Excerpts from a dataset:
'''
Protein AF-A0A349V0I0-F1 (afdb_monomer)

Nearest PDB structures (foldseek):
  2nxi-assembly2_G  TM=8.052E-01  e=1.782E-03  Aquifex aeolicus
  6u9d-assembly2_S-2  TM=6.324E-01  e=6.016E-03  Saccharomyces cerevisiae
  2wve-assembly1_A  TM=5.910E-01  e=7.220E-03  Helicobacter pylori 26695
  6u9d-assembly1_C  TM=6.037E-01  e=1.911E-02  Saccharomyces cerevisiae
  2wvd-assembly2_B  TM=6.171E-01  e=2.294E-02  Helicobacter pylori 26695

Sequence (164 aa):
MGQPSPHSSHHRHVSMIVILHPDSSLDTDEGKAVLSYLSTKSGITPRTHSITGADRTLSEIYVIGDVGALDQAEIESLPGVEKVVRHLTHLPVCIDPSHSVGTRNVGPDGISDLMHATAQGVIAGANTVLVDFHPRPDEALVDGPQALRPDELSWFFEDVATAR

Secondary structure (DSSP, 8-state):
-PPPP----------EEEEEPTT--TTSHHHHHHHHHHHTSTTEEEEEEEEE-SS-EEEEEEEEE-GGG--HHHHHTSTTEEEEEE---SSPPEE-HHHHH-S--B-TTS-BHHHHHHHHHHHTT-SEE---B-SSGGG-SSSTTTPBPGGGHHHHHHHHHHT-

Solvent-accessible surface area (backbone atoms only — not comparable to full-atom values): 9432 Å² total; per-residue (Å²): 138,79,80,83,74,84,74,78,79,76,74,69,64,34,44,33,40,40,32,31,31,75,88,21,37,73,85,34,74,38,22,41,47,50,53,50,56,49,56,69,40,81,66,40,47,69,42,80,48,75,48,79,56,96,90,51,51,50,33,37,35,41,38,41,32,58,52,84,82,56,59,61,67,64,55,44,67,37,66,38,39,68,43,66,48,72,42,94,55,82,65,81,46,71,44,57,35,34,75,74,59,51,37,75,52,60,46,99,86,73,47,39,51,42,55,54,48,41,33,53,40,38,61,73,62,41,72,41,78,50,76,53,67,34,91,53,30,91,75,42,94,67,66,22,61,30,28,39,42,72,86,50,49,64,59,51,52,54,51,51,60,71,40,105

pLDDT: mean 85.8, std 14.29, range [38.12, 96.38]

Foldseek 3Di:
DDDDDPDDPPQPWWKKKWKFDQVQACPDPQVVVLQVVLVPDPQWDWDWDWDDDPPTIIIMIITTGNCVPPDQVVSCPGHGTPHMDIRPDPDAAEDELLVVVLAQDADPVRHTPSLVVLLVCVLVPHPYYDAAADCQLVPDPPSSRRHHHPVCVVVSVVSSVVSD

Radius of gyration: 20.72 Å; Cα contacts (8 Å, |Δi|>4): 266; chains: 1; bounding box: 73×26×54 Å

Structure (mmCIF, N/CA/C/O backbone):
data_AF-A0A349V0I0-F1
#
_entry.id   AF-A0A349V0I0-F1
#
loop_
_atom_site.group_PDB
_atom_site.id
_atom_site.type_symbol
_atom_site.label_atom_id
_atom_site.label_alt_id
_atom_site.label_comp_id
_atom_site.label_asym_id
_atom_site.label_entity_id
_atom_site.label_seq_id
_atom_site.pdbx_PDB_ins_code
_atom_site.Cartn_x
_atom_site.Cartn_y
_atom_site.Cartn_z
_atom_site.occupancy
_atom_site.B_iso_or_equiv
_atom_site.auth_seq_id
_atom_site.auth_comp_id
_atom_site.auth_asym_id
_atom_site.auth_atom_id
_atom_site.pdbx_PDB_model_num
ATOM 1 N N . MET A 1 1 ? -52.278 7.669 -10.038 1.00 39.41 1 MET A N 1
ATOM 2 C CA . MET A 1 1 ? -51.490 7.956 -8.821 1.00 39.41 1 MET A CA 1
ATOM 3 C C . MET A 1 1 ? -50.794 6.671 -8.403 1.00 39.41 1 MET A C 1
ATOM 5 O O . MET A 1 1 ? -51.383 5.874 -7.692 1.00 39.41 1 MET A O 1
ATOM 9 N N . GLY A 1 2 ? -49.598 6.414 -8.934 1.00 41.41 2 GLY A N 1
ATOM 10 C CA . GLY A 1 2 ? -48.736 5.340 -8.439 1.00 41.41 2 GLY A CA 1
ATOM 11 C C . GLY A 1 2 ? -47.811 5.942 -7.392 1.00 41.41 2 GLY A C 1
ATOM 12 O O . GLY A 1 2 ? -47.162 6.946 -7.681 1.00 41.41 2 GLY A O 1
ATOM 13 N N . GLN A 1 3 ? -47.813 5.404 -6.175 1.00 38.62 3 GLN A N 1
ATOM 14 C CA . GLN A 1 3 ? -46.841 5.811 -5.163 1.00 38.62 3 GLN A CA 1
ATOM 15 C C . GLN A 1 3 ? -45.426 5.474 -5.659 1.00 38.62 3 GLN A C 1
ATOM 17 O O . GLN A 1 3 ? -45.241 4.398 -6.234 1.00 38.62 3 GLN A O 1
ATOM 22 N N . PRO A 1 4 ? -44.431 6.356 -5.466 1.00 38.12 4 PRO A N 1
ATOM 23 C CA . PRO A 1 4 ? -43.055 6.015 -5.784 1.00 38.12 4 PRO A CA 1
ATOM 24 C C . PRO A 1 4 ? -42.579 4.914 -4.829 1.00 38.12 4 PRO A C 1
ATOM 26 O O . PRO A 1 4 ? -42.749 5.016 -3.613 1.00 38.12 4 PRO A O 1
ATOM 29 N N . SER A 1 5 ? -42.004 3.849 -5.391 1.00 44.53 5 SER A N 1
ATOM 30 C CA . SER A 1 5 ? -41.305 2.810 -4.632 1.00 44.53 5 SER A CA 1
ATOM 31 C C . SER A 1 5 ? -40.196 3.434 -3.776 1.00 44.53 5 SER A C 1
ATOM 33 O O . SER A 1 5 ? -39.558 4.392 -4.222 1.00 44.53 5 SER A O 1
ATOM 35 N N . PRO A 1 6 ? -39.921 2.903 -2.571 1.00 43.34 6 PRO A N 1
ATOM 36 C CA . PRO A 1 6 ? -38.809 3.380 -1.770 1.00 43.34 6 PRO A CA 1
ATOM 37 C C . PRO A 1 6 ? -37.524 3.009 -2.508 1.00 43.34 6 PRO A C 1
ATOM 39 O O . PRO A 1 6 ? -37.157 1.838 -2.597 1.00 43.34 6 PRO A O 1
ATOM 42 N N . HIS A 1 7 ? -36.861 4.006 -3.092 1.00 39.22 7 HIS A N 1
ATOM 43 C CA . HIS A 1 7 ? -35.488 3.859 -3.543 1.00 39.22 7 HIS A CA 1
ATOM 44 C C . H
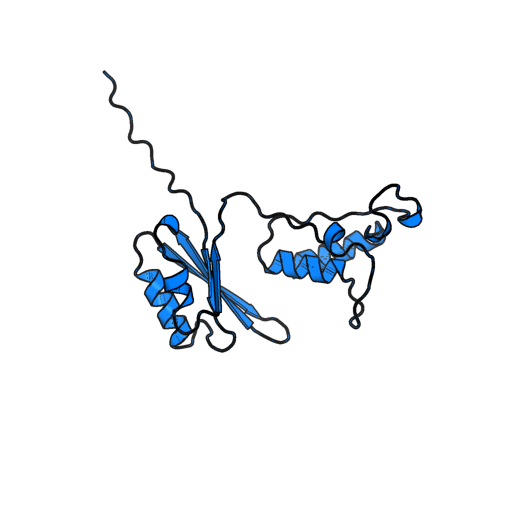IS A 1 7 ? -34.677 3.328 -2.360 1.00 39.22 7 HIS A C 1
ATOM 46 O O . HIS A 1 7 ? -34.591 3.996 -1.329 1.00 39.22 7 HIS A O 1
ATOM 52 N N . SER A 1 8 ? -34.107 2.127 -2.491 1.00 39.97 8 SER A N 1
ATOM 53 C CA . SER A 1 8 ? -33.083 1.682 -1.559 1.00 39.97 8 SER A CA 1
ATOM 54 C C . SER A 1 8 ? -31.962 2.712 -1.634 1.00 39.97 8 SER A C 1
ATOM 56 O O . SER A 1 8 ? -31.347 2.916 -2.688 1.00 39.97 8 SER A O 1
ATOM 58 N N . SER A 1 9 ? -31.741 3.428 -0.534 1.00 38.16 9 SER A N 1
ATOM 59 C CA . SER A 1 9 ? -30.560 4.258 -0.382 1.00 38.16 9 SER A CA 1
ATOM 60 C C . SER A 1 9 ? -29.369 3.320 -0.523 1.00 38.16 9 SER A C 1
ATOM 62 O O . SER A 1 9 ? -29.059 2.528 0.363 1.00 38.16 9 SER A O 1
ATOM 64 N N . HIS A 1 10 ? -28.733 3.348 -1.692 1.00 41.03 10 HIS A N 1
ATOM 65 C CA . HIS A 1 10 ? -27.430 2.740 -1.879 1.00 41.03 10 HIS A CA 1
ATOM 66 C C . HIS A 1 10 ? -26.478 3.576 -1.026 1.00 41.03 10 HIS A C 1
ATOM 68 O O . HIS A 1 10 ? -25.927 4.574 -1.496 1.00 41.03 10 HIS A O 1
ATOM 74 N N . HIS A 1 11 ? -26.386 3.243 0.265 1.00 46.09 11 HIS A N 1
ATOM 75 C CA . HIS A 1 11 ? -25.395 3.823 1.152 1.00 46.09 11 HIS A CA 1
ATOM 76 C C . HIS A 1 11 ? -24.041 3.568 0.505 1.00 46.09 11 HIS A C 1
ATOM 78 O O . HIS A 1 11 ? -23.641 2.437 0.231 1.00 46.09 11 HIS A O 1
ATOM 84 N N . ARG A 1 12 ? -23.408 4.675 0.137 1.00 50.41 12 ARG A N 1
ATOM 85 C CA . ARG A 1 12 ? -22.138 4.710 -0.566 1.00 50.41 12 ARG A CA 1
ATOM 86 C C . ARG A 1 12 ? -21.105 4.135 0.392 1.00 50.41 12 ARG A C 1
ATOM 88 O O . ARG A 1 12 ? -20.781 4.782 1.381 1.00 50.41 12 ARG A O 1
ATOM 95 N N . HIS A 1 13 ? -20.631 2.924 0.122 1.00 57.00 13 HIS A N 1
ATOM 96 C CA . HIS A 1 13 ? -19.557 2.307 0.892 1.00 57.00 13 HIS A CA 1
ATOM 97 C C . HIS A 1 13 ? -18.248 3.038 0.582 1.00 57.00 13 HIS A C 1
ATOM 99 O O . HIS A 1 13 ? -17.502 2.675 -0.320 1.00 57.00 13 HIS A O 1
ATOM 105 N N . VAL A 1 14 ? -18.022 4.131 1.300 1.00 58.69 14 VAL A N 1
ATOM 106 C CA . VAL A 1 14 ? -16.697 4.707 1.506 1.00 58.69 14 VAL A CA 1
ATOM 107 C C . VAL A 1 14 ? -16.005 3.768 2.499 1.00 58.69 14 VAL A C 1
ATOM 109 O O . VAL A 1 14 ? -16.615 3.357 3.486 1.00 58.69 14 VAL A O 1
ATOM 112 N N . SER A 1 15 ? -14.776 3.356 2.218 1.00 75.19 15 SER A N 1
ATOM 113 C CA . SER A 1 15 ? -13.980 2.516 3.116 1.00 75.19 15 SER A CA 1
ATOM 114 C C . SER A 1 15 ? -13.033 3.387 3.937 1.00 75.19 15 SER A C 1
ATOM 116 O O . SER A 1 15 ? -12.520 4.406 3.472 1.00 75.19 15 SER A O 1
ATOM 118 N N . MET A 1 16 ? -12.810 2.995 5.185 1.00 88.50 16 MET A N 1
ATOM 119 C CA . MET A 1 16 ? -11.787 3.577 6.049 1.00 88.50 16 MET A CA 1
ATOM 120 C C . MET A 1 16 ? -10.910 2.438 6.565 1.00 88.50 16 MET A C 1
ATOM 122 O O . MET A 1 16 ? -11.426 1.382 6.915 1.00 88.50 16 MET A O 1
ATOM 126 N N . ILE A 1 17 ? -9.597 2.634 6.576 1.00 90.38 17 ILE A N 1
ATOM 127 C CA . ILE A 1 17 ? -8.621 1.676 7.096 1.00 90.38 17 ILE A CA 1
ATOM 128 C C . ILE A 1 17 ? -7.986 2.305 8.329 1.00 90.38 17 ILE A C 1
ATOM 130 O O . ILE A 1 17 ? -7.524 3.445 8.277 1.00 90.38 17 ILE A O 1
ATOM 134 N N . VAL A 1 18 ? -7.986 1.572 9.435 1.00 93.12 18 VAL A N 1
ATOM 135 C CA . VAL A 1 18 ? -7.286 1.945 10.666 1.00 93.12 18 VAL A CA 1
ATOM 136 C C . VAL A 1 18 ? -6.048 1.071 10.772 1.00 93.12 18 VAL A C 1
ATOM 138 O O . VAL A 1 18 ? -6.162 -0.152 10.805 1.00 93.12 18 VAL A O 1
ATOM 141 N N . ILE A 1 19 ? -4.878 1.697 10.800 1.00 92.75 19 ILE A N 1
ATOM 142 C CA . ILE A 1 19 ? -3.586 1.029 10.926 1.00 92.75 19 ILE A CA 1
ATOM 143 C C . ILE A 1 19 ? -3.179 1.100 12.392 1.00 92.75 19 ILE A C 1
ATOM 145 O O . ILE A 1 19 ? -3.135 2.192 12.966 1.00 92.75 19 ILE A O 1
ATOM 149 N N . LEU A 1 20 ? -2.908 -0.054 12.996 1.00 93.88 20 LEU A N 1
ATOM 150 C CA . LEU A 1 20 ? -2.453 -0.120 14.378 1.00 93.88 20 LEU A CA 1
ATOM 151 C C . LEU A 1 20 ? -0.936 0.050 14.467 1.00 93.88 20 LEU A C 1
ATOM 153 O O . LEU A 1 20 ? -0.210 -0.320 13.543 1.00 93.88 20 LEU A O 1
ATOM 157 N N . HIS A 1 21 ? -0.462 0.575 15.597 1.00 91.44 21 HIS A N 1
ATOM 158 C CA . HIS A 1 21 ? 0.964 0.605 15.903 1.00 91.44 21 HIS A CA 1
ATOM 159 C C . HIS A 1 21 ? 1.565 -0.811 15.861 1.00 91.44 21 HIS A C 1
ATOM 161 O O . HIS A 1 21 ? 0.879 -1.767 16.234 1.00 91.44 21 HIS A O 1
ATOM 167 N N . PRO A 1 22 ? 2.856 -0.966 15.502 1.00 84.12 22 PRO A N 1
ATOM 168 C CA . PRO A 1 22 ? 3.506 -2.277 15.425 1.00 84.12 22 PRO A CA 1
ATOM 169 C C . PRO A 1 22 ? 3.426 -3.081 16.731 1.00 84.12 22 PRO A C 1
ATOM 171 O O . PRO A 1 22 ? 3.311 -4.304 16.694 1.00 84.12 22 PRO A O 1
ATOM 174 N N . ASP A 1 23 ? 3.439 -2.387 17.873 1.00 82.94 23 ASP A N 1
ATOM 175 C CA . ASP A 1 23 ? 3.369 -2.989 19.209 1.00 82.94 23 ASP A CA 1
ATOM 176 C C . ASP A 1 23 ? 1.928 -3.267 19.675 1.00 82.94 23 ASP A C 1
ATOM 178 O O . ASP A 1 23 ? 1.722 -3.963 20.666 1.00 82.94 23 ASP A O 1
ATOM 182 N N . SER A 1 24 ? 0.920 -2.739 18.973 1.00 80.44 24 SER A N 1
ATOM 183 C CA . SER A 1 24 ? -0.503 -2.822 19.324 1.00 80.44 24 SER A CA 1
ATOM 184 C C . SER A 1 24 ? -1.257 -3.722 18.346 1.00 80.44 24 SER A C 1
ATOM 186 O O . SER A 1 24 ? -2.164 -3.282 17.643 1.00 80.44 24 SER A O 1
ATOM 188 N N . SER A 1 25 ? -0.870 -4.997 18.273 1.00 85.19 25 SER A N 1
ATOM 189 C CA . SER A 1 25 ? -1.572 -5.979 17.440 1.00 85.19 25 SER A CA 1
ATOM 190 C C . SER A 1 25 ? -3.046 -6.138 17.845 1.00 85.19 25 SER A C 1
ATOM 192 O O . SER A 1 25 ? -3.484 -5.719 18.916 1.00 85.19 25 SER A O 1
ATOM 194 N N . LEU A 1 26 ? -3.827 -6.824 17.008 1.00 85.31 26 LEU A N 1
ATOM 195 C CA . LEU A 1 26 ? -5.244 -7.116 17.272 1.00 85.31 26 LEU A CA 1
ATOM 196 C C . LEU A 1 26 ? -5.498 -7.896 18.577 1.00 85.31 26 LEU A C 1
ATOM 198 O O . LEU A 1 26 ? -6.627 -7.912 19.068 1.00 85.31 26 LEU A O 1
ATOM 202 N N . ASP A 1 27 ? -4.465 -8.532 19.133 1.00 87.75 27 ASP A N 1
ATOM 203 C CA . ASP A 1 27 ? -4.542 -9.299 20.373 1.00 87.75 27 ASP A CA 1
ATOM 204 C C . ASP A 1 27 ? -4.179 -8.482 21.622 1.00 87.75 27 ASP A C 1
'''
• **TASK ITEM**
Beginning at the line with "ATOM 176 C C" and stopping after the line with "ATOM 202 N N", please write out every line of the data above exactly and nothing else.

• **COMPLETED TASK**
ATOM 176 C C . ASP A 1 23 ? 1.928 -3.267 19.675 1.00 82.94 23 ASP A C 1
ATOM 178 O O . ASP A 1 23 ? 1.722 -3.963 20.666 1.00 82.94 23 ASP A O 1
ATOM 182 N N . SER A 1 24 ? 0.920 -2.739 18.973 1.00 80.44 24 SER A N 1
ATOM 183 C CA . SER A 1 24 ? -0.503 -2.822 19.324 1.00 80.44 24 SER A CA 1
ATOM 184 C C . SER A 1 24 ? -1.257 -3.722 18.346 1.00 80.44 24 SER A C 1
ATOM 186 O O . SER A 1 24 ? -2.164 -3.282 17.643 1.00 80.44 24 SER A O 1
ATOM 188 N N . SER A 1 25 ? -0.870 -4.997 18.273 1.00 85.19 25 SER A N 1
ATOM 189 C CA . SER A 1 25 ? -1.572 -5.979 17.440 1.00 85.19 25 SER A CA 1
ATOM 190 C C . SER A 1 25 ? -3.046 -6.138 17.845 1.00 85.19 25 SER A C 1
ATOM 192 O O . SER A 1 25 ? -3.484 -5.719 18.916 1.00 85.19 25 SER A O 1
ATOM 194 N N . LEU A 1 26 ? -3.827 -6.824 17.008 1.00 85.31 26 LEU A N 1
ATOM 195 C CA . LEU A 1 26 ? -5.244 -7.116 17.272 1.00 85.31 26 LEU A CA 1
ATOM 196 C C . LEU A 1 26 ? -5.498 -7.896 18.577 1.00 85.31 26 LEU A C 1
ATOM 198 O O . LEU A 1 26 ? -6.627 -7.912 19.068 1.00 85.31 26 LEU A O 1
ATOM 202 N N . ASP A 1 27 ? -4.465 -8.532 19.133 1.00 87.75 27 ASP A N 1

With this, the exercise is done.